→ Dataset records:
======
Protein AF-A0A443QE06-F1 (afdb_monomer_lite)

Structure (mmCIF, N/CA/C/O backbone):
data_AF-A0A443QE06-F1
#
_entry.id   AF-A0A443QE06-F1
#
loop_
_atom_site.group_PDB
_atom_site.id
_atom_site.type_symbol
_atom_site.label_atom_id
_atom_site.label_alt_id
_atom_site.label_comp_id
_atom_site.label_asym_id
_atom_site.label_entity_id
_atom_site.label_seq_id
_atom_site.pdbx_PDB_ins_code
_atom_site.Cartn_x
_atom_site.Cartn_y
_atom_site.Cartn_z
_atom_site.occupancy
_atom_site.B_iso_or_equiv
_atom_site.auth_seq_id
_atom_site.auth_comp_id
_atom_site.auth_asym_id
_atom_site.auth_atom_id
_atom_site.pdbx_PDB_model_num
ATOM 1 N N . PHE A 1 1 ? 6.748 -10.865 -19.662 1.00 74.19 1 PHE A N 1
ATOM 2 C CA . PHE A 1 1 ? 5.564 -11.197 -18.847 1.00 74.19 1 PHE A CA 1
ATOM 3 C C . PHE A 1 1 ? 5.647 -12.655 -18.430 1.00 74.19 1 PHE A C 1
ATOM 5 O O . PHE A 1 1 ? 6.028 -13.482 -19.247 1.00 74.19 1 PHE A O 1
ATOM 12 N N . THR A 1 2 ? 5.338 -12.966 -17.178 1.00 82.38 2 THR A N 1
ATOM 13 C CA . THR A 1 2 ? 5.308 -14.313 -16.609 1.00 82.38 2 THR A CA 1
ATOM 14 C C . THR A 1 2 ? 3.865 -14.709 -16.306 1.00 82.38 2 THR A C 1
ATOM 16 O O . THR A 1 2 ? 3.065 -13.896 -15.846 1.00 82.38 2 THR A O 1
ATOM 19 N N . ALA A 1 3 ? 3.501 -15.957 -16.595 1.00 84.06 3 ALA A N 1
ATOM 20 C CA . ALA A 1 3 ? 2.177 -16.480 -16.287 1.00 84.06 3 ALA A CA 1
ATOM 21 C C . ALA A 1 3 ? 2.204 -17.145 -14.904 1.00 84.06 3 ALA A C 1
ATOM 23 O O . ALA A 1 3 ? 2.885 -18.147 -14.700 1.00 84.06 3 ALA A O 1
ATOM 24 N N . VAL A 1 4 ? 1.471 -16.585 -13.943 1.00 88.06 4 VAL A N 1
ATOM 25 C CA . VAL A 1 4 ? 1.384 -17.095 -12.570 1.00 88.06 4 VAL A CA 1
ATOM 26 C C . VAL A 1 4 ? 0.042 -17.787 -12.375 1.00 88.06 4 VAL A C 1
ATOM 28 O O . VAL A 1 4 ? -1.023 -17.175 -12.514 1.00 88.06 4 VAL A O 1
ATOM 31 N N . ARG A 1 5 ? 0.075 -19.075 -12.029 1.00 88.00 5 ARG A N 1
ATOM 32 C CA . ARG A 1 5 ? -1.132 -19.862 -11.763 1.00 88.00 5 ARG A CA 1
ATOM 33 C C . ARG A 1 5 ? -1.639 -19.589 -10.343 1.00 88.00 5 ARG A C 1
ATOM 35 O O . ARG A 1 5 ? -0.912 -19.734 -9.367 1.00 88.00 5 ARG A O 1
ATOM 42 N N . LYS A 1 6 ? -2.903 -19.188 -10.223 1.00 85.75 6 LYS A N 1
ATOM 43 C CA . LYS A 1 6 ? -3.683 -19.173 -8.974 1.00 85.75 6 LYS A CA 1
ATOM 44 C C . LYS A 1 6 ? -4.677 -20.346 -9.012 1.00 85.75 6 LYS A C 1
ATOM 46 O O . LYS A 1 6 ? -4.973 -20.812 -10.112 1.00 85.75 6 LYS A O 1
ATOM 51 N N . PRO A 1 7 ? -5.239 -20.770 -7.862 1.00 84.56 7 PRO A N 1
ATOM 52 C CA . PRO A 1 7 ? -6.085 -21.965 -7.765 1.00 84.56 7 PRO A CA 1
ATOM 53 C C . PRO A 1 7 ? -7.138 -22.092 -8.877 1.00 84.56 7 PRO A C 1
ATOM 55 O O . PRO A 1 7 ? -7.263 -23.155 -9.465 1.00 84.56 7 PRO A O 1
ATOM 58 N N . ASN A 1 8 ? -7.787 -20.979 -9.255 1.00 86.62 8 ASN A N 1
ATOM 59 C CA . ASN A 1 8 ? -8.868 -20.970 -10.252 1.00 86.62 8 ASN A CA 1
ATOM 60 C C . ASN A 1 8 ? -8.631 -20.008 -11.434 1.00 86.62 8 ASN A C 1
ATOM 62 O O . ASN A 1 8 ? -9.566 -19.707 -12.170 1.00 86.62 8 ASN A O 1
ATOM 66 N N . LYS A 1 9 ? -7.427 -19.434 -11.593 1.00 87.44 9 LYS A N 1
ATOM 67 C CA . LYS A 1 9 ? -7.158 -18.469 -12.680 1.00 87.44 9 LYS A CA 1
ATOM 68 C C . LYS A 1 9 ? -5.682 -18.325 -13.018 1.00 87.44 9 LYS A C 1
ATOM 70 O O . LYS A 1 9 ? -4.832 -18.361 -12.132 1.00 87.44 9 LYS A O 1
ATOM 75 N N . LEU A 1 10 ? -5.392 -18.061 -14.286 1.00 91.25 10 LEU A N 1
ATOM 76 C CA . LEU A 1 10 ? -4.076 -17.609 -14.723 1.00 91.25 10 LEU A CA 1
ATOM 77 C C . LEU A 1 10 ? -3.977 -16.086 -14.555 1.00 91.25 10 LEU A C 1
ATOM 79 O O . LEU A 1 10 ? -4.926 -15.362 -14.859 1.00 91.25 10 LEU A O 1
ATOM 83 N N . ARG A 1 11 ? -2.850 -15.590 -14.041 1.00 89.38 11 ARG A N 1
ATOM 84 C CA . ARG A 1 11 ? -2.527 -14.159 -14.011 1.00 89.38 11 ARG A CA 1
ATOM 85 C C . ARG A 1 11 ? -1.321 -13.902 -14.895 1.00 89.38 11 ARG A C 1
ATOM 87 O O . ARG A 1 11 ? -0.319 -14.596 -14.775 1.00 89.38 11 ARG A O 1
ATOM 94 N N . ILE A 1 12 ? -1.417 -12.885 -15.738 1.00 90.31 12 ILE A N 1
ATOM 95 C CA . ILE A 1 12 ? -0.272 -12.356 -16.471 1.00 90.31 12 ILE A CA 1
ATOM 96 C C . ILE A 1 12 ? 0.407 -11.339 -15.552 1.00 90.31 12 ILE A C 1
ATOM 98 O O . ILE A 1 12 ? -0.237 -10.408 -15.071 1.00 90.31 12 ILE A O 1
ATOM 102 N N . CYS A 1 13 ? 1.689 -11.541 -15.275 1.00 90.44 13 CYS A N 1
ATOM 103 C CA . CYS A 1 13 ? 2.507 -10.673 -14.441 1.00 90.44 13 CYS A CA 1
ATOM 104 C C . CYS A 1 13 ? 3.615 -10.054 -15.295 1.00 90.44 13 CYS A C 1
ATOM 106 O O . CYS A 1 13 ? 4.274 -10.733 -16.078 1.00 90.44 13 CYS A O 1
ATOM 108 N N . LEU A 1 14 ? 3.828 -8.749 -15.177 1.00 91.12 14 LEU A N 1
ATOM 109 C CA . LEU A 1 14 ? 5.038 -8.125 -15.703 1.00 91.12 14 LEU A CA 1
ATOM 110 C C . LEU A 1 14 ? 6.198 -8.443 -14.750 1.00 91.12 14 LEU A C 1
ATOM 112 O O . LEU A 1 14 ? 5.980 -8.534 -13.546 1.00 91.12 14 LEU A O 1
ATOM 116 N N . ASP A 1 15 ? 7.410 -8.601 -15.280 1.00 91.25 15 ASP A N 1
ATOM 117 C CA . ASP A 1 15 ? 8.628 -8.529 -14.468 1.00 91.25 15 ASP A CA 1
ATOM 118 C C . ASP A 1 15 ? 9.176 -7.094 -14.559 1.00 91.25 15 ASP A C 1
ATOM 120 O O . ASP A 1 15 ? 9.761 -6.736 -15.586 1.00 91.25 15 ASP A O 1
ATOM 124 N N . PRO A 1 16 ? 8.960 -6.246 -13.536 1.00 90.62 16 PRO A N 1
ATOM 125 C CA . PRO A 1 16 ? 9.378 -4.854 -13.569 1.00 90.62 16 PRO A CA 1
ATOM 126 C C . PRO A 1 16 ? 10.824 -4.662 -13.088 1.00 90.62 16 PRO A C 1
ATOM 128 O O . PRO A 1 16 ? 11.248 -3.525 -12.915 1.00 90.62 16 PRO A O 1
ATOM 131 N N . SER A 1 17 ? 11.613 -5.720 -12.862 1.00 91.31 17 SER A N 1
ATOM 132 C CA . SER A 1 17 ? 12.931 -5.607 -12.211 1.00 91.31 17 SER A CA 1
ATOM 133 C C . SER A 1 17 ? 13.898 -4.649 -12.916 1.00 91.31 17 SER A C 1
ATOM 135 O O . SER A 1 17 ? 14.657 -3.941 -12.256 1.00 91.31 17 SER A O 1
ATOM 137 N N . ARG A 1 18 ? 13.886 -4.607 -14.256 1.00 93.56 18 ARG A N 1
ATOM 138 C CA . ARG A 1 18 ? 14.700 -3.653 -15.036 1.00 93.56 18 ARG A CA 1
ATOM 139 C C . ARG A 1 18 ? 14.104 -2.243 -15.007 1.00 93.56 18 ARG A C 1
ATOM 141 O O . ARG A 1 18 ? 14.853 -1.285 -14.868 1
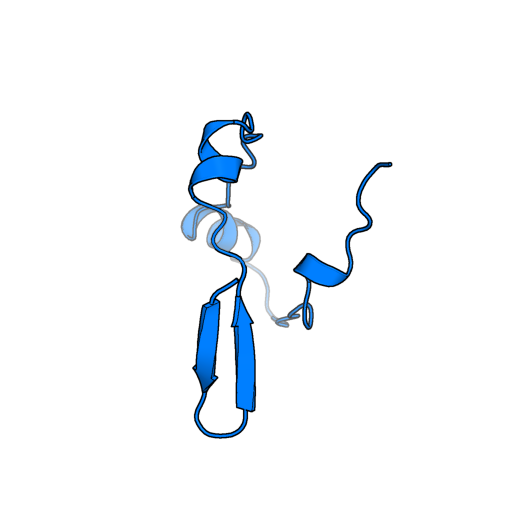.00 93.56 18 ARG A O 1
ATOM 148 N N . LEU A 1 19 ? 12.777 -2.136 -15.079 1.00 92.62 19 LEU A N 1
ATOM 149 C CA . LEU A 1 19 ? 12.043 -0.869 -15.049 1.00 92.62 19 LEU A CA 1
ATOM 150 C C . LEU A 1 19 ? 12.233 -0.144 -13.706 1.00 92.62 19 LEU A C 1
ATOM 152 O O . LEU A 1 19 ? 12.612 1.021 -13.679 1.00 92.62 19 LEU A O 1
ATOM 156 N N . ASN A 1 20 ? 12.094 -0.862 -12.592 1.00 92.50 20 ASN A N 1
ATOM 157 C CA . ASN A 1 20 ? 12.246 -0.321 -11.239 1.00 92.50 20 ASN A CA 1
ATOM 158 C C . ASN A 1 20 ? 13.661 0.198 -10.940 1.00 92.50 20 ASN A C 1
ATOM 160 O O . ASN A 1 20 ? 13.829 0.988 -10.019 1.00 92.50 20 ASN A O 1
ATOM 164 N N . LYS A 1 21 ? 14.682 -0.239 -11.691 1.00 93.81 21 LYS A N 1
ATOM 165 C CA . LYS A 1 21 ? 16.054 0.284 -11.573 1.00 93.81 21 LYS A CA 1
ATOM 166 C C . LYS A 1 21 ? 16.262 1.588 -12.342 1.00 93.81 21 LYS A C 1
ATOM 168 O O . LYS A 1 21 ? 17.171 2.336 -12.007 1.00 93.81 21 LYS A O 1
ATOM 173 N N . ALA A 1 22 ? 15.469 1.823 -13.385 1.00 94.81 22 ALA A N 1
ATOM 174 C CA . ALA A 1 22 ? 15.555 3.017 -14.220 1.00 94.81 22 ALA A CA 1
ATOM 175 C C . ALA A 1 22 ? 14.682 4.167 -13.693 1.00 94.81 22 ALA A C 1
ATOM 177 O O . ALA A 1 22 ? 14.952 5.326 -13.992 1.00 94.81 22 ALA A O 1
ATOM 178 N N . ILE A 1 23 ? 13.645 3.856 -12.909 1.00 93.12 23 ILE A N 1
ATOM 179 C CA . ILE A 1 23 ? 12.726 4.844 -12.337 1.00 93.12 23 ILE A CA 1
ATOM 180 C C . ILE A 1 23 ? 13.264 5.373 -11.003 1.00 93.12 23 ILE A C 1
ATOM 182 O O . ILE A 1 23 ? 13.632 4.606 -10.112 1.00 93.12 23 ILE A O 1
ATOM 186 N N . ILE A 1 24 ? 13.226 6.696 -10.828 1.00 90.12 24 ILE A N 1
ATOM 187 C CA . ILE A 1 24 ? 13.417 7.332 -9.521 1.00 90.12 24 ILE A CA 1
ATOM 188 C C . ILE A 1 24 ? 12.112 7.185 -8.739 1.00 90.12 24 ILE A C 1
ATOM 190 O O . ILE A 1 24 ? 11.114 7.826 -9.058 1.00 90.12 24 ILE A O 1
======
→ Task statement: In the listing above, find the line containing "ATOM 157 C CA" and the line containing "ATOM 179 C CA". Output them and every line between, exactly, and nothing else.

→ Exercise solution:
ATOM 157 C CA . ASN A 1 20 ? 12.246 -0.321 -11.239 1.00 92.50 20 ASN A CA 1
ATOM 158 C C . ASN A 1 20 ? 13.661 0.198 -10.940 1.00 92.50 20 ASN A C 1
ATOM 160 O O . ASN A 1 20 ? 13.829 0.988 -10.019 1.00 92.50 20 ASN A O 1
ATOM 164 N N . LYS A 1 21 ? 14.682 -0.239 -11.691 1.00 93.81 21 LYS A N 1
ATOM 165 C CA . LYS A 1 21 ? 16.054 0.284 -11.573 1.00 93.81 21 LYS A CA 1
ATOM 166 C C . LYS A 1 21 ? 16.262 1.588 -12.342 1.00 93.81 21 LYS A C 1
ATOM 168 O O . LYS A 1 21 ? 17.171 2.336 -12.007 1.00 93.81 21 LYS A O 1
ATOM 173 N N . ALA A 1 22 ? 15.469 1.823 -13.385 1.00 94.81 22 ALA A N 1
ATOM 174 C CA . ALA A 1 22 ? 15.555 3.017 -14.220 1.00 94.81 22 ALA A CA 1
ATOM 175 C C . ALA A 1 22 ? 14.682 4.167 -13.693 1.00 94.81 22 ALA A C 1
ATOM 177 O O . ALA A 1 22 ? 14.952 5.326 -13.992 1.00 94.81 22 ALA A O 1
ATOM 178 N N . ILE A 1 23 ? 13.645 3.856 -12.909 1.00 93.12 23 ILE A N 1
ATOM 179 C CA . ILE A 1 23 ? 12.726 4.844 -12.337 1.00 93.12 23 ILE A CA 1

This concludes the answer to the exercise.